President Donald Trump on Tuesday celebrated the third day of public impeachment proceedings, calling it a “great day for Republicans” following a pair of hearings that offered sharply different interpretations on whether the president behaved improperly.

“A great day for Republicans, a great day for our Country!” Trump tweeted as the second of two hearings on the day wound to a close.

Four witnesses testified before the House Intelligence Committee over the course of two separate public hearings Tuesday that lasted nearly 11 hours total.

The first hearing featured testimony from Lt. Col. Alex Vindman, who oversees Ukraine policy for the National Security Council, and Jennifer Williams, a State Department aide focused on Eurasia affairs who is detailed to the vice president’s office. Both witnessed Trump’s July 25 call with Ukrainian President Volodymyr Zelensky firsthand and testified that it was “unusual” and “improper.”

The day ended with a pair of witnesses that Republicans had sought testimony from, outgoing NSC official Tim Morrison and Kurt Volker, the former U.S. special envoy to Ukraine.

Trump and his allies held up Morrison in particular as a credible witness who aided their argument.

“Tim Morrison was actually on the Ukraine phone call, testified that he had no concerns about it, and confirmed that the transcript of the call is accurate,” Trump campaign communications director Tim Murtaugh said in a statement.

Morrison told Rep. John Ratcliffe (R-Ga.) that he did not hear anything on the call that he perceived to be improper or equivalent to bribery.
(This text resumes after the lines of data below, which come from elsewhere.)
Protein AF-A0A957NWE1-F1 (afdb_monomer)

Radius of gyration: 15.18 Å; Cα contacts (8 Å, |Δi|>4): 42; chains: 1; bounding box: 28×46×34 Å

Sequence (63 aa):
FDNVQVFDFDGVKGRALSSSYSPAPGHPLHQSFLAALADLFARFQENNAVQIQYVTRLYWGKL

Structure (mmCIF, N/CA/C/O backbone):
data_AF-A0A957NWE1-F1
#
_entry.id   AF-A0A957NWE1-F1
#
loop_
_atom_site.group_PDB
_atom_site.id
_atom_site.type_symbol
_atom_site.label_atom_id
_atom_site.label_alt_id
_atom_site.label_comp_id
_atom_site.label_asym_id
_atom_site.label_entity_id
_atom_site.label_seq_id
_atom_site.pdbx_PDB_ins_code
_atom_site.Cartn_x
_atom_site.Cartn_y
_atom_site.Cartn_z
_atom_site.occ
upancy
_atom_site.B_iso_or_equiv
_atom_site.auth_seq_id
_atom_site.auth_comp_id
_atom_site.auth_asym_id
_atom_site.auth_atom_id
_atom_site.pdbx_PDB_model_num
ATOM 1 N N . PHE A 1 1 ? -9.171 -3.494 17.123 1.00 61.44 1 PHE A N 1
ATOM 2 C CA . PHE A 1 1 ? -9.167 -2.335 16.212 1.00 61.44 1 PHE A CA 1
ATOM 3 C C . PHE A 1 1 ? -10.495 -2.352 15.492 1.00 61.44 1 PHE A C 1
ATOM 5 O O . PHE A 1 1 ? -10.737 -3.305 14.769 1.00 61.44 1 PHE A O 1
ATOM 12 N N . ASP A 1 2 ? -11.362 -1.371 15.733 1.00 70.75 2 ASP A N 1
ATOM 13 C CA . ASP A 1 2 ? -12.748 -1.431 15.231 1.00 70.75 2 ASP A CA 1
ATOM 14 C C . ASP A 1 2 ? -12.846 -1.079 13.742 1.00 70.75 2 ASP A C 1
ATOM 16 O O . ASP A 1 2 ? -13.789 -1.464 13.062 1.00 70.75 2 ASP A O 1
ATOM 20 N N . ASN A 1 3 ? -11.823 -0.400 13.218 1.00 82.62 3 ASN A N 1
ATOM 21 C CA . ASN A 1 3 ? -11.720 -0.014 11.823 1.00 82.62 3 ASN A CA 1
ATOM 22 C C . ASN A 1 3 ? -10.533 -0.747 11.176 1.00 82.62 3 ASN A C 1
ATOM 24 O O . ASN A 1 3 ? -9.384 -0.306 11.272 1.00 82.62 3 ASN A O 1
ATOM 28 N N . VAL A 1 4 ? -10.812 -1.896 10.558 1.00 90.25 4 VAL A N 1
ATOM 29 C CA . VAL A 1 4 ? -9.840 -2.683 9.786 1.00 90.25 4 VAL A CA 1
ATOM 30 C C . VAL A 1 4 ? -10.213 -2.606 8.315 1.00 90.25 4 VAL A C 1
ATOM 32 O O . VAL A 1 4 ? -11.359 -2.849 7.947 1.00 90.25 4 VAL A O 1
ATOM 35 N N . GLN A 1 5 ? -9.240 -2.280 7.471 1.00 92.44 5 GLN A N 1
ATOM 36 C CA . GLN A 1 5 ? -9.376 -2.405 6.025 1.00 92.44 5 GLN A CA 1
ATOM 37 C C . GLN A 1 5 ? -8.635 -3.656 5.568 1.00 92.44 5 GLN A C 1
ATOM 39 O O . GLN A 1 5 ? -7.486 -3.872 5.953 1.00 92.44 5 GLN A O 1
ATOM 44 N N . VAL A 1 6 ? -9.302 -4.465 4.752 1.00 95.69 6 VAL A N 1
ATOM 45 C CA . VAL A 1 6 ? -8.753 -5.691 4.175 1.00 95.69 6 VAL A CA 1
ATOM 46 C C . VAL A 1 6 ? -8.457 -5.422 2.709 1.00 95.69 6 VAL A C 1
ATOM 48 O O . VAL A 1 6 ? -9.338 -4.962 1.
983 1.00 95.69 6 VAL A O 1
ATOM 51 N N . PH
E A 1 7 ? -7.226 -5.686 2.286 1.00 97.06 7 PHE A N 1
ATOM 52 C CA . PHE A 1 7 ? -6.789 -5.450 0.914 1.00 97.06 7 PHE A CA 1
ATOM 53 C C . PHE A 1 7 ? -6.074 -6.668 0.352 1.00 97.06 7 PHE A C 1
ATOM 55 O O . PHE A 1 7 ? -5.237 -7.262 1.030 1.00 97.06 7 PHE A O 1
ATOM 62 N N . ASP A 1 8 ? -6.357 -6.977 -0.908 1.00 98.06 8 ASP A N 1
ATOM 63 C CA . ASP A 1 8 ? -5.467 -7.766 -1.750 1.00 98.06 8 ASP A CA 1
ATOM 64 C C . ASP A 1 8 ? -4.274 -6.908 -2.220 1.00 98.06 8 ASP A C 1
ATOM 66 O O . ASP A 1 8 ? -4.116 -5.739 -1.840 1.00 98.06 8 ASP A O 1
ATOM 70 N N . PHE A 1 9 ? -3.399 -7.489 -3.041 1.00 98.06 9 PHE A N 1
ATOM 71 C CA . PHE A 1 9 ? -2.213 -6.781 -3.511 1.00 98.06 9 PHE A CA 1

Republicans also sought to use Morrison to undercut Vindman’s credibility. But under questioning from Democratic counsel Daniel Goldman, Morrison recounted a conversation with U.S. ambassador to the European Union Gordon Sondland during which he described military assistance as being contingent on Ukraine launching investigations.

Morrison said that Sondland told him that he communicated to Zelensky aide Andriy Yermak “that the Ukrainians would have to have the prosecutor general make a statement with respect to the investigations as a condition to having the aid lifted.”
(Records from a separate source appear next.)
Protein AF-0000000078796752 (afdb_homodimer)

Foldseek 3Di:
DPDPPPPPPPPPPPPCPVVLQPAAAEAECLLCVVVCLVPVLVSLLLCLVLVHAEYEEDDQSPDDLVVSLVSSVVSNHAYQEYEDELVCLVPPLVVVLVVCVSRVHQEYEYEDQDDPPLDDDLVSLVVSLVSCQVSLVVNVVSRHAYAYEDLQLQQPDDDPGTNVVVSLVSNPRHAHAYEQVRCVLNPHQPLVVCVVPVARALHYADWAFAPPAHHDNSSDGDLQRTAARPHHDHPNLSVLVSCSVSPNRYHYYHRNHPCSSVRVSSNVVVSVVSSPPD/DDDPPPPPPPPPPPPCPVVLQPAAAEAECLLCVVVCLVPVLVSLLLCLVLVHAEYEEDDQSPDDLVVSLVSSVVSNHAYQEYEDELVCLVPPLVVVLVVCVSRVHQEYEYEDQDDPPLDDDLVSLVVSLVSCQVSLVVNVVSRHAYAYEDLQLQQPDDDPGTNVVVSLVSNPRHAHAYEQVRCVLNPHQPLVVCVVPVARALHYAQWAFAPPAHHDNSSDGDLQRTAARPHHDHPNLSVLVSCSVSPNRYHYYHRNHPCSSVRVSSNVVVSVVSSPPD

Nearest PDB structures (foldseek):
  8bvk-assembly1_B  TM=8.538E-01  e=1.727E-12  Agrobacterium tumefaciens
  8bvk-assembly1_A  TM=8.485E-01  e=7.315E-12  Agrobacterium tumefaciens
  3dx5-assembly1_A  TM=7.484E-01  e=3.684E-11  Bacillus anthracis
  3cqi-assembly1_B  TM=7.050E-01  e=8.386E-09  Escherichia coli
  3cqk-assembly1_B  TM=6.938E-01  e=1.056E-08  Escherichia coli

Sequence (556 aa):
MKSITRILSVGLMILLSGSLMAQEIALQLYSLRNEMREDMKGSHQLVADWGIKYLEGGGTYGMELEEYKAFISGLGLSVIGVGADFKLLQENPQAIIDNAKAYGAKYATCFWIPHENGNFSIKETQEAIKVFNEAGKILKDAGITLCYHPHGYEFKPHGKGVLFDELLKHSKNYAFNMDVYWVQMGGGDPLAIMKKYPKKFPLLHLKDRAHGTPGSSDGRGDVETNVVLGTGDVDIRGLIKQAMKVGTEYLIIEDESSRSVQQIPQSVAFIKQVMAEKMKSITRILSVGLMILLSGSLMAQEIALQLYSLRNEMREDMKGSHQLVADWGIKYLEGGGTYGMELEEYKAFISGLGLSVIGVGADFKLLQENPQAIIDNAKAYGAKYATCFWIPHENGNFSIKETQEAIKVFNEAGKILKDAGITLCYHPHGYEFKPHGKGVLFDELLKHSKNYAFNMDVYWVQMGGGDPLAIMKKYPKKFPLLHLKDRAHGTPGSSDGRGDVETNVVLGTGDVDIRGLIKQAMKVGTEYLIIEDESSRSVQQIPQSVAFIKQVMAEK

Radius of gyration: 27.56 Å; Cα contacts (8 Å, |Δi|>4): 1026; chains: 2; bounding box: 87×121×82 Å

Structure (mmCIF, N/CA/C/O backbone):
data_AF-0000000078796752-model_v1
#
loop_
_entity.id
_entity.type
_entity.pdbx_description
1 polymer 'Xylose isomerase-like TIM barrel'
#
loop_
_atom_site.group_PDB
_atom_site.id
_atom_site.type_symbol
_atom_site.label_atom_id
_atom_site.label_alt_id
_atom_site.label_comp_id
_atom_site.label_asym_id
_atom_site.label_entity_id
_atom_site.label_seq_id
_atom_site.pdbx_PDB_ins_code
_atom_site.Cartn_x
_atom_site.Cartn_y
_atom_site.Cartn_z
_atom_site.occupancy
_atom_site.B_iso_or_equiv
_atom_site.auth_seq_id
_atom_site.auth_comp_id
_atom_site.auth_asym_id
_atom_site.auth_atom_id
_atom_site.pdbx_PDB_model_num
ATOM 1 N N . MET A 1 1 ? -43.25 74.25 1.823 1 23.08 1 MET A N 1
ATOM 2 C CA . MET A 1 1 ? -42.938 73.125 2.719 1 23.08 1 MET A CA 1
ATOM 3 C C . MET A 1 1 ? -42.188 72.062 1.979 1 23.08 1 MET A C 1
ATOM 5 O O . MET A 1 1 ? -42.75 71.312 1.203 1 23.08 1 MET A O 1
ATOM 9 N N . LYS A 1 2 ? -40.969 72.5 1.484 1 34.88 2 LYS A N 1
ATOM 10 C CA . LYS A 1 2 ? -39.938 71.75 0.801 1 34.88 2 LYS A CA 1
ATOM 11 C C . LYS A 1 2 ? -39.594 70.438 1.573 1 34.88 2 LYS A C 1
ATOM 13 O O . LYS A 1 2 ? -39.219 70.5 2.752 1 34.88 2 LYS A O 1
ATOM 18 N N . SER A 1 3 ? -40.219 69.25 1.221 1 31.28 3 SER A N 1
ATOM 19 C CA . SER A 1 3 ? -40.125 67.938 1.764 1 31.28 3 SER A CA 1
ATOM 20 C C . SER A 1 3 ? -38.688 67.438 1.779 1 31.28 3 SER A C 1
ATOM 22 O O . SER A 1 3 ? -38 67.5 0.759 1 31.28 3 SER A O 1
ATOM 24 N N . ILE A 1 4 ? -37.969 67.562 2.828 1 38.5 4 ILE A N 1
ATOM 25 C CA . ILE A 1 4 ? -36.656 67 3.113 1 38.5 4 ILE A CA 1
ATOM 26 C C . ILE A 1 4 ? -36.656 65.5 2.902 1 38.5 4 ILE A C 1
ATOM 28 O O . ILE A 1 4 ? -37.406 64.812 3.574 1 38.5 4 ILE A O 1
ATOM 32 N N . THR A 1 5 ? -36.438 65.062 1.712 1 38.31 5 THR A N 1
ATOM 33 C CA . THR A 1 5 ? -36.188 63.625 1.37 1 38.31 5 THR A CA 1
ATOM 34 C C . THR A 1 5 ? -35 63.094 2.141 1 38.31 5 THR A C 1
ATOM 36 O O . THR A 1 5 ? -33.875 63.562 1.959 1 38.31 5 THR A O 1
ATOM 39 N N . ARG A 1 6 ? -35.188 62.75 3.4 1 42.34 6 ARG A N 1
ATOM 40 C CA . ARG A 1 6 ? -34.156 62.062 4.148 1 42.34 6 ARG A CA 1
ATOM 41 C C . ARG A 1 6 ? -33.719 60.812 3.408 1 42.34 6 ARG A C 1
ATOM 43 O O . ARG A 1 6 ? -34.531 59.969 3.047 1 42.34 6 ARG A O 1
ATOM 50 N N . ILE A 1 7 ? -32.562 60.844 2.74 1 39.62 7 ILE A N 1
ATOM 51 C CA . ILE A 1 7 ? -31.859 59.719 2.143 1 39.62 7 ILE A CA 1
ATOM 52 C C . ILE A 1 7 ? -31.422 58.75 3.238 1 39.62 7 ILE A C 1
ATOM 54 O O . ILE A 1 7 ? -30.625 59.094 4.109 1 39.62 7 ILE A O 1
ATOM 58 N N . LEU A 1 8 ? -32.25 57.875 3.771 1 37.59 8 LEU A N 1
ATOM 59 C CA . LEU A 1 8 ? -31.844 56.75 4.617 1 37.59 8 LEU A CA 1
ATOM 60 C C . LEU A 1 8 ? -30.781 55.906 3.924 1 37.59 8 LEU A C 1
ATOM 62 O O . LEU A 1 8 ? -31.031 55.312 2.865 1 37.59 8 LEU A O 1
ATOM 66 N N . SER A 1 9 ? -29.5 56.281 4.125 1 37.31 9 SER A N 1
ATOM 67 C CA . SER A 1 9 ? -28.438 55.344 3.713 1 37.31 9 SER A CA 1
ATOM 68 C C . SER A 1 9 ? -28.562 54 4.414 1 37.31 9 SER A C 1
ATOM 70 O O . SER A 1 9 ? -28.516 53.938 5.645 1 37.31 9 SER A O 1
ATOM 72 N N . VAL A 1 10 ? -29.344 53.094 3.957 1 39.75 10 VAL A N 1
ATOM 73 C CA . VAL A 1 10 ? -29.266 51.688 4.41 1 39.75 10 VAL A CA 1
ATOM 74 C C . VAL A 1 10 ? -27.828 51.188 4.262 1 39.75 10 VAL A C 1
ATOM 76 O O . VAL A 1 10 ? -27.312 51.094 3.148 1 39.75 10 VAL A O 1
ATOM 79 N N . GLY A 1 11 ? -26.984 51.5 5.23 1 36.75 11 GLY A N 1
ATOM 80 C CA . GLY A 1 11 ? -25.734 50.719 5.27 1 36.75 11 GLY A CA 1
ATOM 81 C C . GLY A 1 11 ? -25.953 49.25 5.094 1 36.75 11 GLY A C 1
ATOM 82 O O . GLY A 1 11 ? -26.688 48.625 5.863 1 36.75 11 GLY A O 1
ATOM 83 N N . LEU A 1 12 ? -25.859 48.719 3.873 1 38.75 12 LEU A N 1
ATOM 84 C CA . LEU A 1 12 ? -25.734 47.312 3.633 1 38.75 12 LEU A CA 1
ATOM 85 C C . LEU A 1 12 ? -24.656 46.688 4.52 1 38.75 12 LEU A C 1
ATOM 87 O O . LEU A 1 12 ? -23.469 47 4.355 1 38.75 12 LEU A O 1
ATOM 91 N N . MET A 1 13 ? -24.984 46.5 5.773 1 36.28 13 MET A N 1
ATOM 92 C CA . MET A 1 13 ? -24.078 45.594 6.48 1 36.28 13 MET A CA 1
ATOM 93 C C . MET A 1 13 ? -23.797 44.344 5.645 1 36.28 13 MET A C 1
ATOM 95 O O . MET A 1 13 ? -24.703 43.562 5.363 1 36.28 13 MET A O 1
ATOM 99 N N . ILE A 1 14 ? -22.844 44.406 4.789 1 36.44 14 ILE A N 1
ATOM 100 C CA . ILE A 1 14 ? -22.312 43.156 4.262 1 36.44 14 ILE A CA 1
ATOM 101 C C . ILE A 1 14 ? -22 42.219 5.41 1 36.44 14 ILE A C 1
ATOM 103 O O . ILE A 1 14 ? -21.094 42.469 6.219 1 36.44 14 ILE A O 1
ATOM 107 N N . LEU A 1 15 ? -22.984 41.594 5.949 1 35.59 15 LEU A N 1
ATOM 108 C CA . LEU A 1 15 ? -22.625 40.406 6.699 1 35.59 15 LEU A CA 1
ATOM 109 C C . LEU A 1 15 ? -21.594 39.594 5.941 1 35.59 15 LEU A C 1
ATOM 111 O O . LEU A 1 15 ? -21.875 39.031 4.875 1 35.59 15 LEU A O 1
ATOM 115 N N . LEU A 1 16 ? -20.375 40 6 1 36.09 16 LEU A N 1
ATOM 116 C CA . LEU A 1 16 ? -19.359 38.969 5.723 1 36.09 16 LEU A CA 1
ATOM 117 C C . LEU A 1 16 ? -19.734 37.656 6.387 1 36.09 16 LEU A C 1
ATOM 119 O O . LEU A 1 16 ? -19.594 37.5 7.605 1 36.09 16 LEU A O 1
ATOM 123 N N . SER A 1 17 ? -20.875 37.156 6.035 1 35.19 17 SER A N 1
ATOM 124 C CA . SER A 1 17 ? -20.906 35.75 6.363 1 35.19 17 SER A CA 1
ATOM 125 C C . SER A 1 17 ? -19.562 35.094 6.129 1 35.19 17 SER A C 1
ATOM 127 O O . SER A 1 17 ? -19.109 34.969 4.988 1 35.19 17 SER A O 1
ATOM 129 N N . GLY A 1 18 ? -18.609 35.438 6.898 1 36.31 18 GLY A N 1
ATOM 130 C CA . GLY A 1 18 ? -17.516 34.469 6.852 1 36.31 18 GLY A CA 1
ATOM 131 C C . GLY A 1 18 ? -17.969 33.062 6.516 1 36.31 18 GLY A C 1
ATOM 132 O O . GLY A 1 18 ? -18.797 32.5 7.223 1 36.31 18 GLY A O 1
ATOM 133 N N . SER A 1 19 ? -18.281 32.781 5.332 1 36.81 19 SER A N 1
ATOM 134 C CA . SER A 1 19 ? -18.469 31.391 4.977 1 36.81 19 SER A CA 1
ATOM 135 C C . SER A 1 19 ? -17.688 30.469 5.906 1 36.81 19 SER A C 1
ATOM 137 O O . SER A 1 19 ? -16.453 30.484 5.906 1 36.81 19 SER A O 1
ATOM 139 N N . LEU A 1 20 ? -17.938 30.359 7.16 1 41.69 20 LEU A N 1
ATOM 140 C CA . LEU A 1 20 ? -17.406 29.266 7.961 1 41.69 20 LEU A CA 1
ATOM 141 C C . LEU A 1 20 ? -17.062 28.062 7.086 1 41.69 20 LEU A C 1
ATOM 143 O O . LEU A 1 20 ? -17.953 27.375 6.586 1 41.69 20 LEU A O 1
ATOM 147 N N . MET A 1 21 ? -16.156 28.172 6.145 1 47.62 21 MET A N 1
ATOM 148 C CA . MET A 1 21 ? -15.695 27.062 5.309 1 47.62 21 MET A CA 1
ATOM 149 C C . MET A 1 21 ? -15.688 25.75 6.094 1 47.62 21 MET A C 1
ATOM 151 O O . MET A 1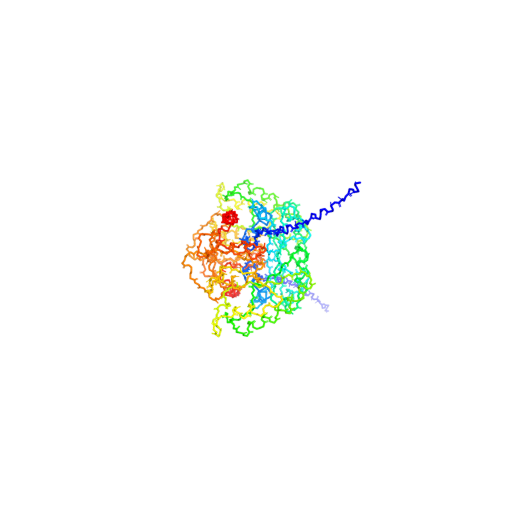 21 ? -15.047 25.656 7.141 1 47.62 21 MET A O 1
ATOM 155 N N . ALA A 1 22 ? -16.797 25.047 6.133 1 56.41 22 ALA A N 1
ATOM 156 C CA . ALA A 1 22 ? -17.031 23.75 6.754 1 56.41 22 ALA A CA 1
ATOM 157 C C . ALA A 1 22 ? -15.852 22.797 6.488 1 56.41 22 ALA A C 1
ATOM 159 O O . ALA A 1 22 ? -15.359 22.719 5.359 1 56.41 22 ALA A O 1
ATOM 160 N N . GLN A 1 23 ? -15.133 22.344 7.535 1 82.19 23 GLN A N 1
ATOM 161 C CA . GLN A 1 23 ? -14.094 21.328 7.457 1 82.19 23 GLN A CA 1
ATOM 162 C C . GLN A 1 23 ? -14.57 20.125 6.645 1 82.19 23 GLN A C 1
ATOM 164 O O . GLN A 1 23 ? -15.742 19.734 6.73 1 82.19 23 GLN A O 1
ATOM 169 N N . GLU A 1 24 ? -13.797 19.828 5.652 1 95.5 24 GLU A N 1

Volker’s testimony also zeroed in on Giuliani as problematic and highlighted concerns about the July 25 phone call.

Volker, who has denied any involvement in or knowledge of an effort to investigate the Bidens, acknowledged that he should have recognized the push for the Ukraine probe of Burisma — a Ukrainian gas company with ties to Hunter Biden — as targeting Biden, which he said was “unacceptable.”

Volker also described allegations pushed by Giuliani about the Bidens and 2016 election interference as “conspiracy theories” that shouldn’t be part of U.S. policy toward Ukraine.

Both officials agreed that it would be inappropriate for foreign governments to investigate domestic political rivals when pressed by Democratic lawmakers.

“To investigate the vice president of the United States or someone who’s a United States official, I don’t think we should be asking foreign governments to do that,” Volker said. “I would also say that’s true of a political rival.”

Morrison concurred that it would be inappropriate to investigate political rivals.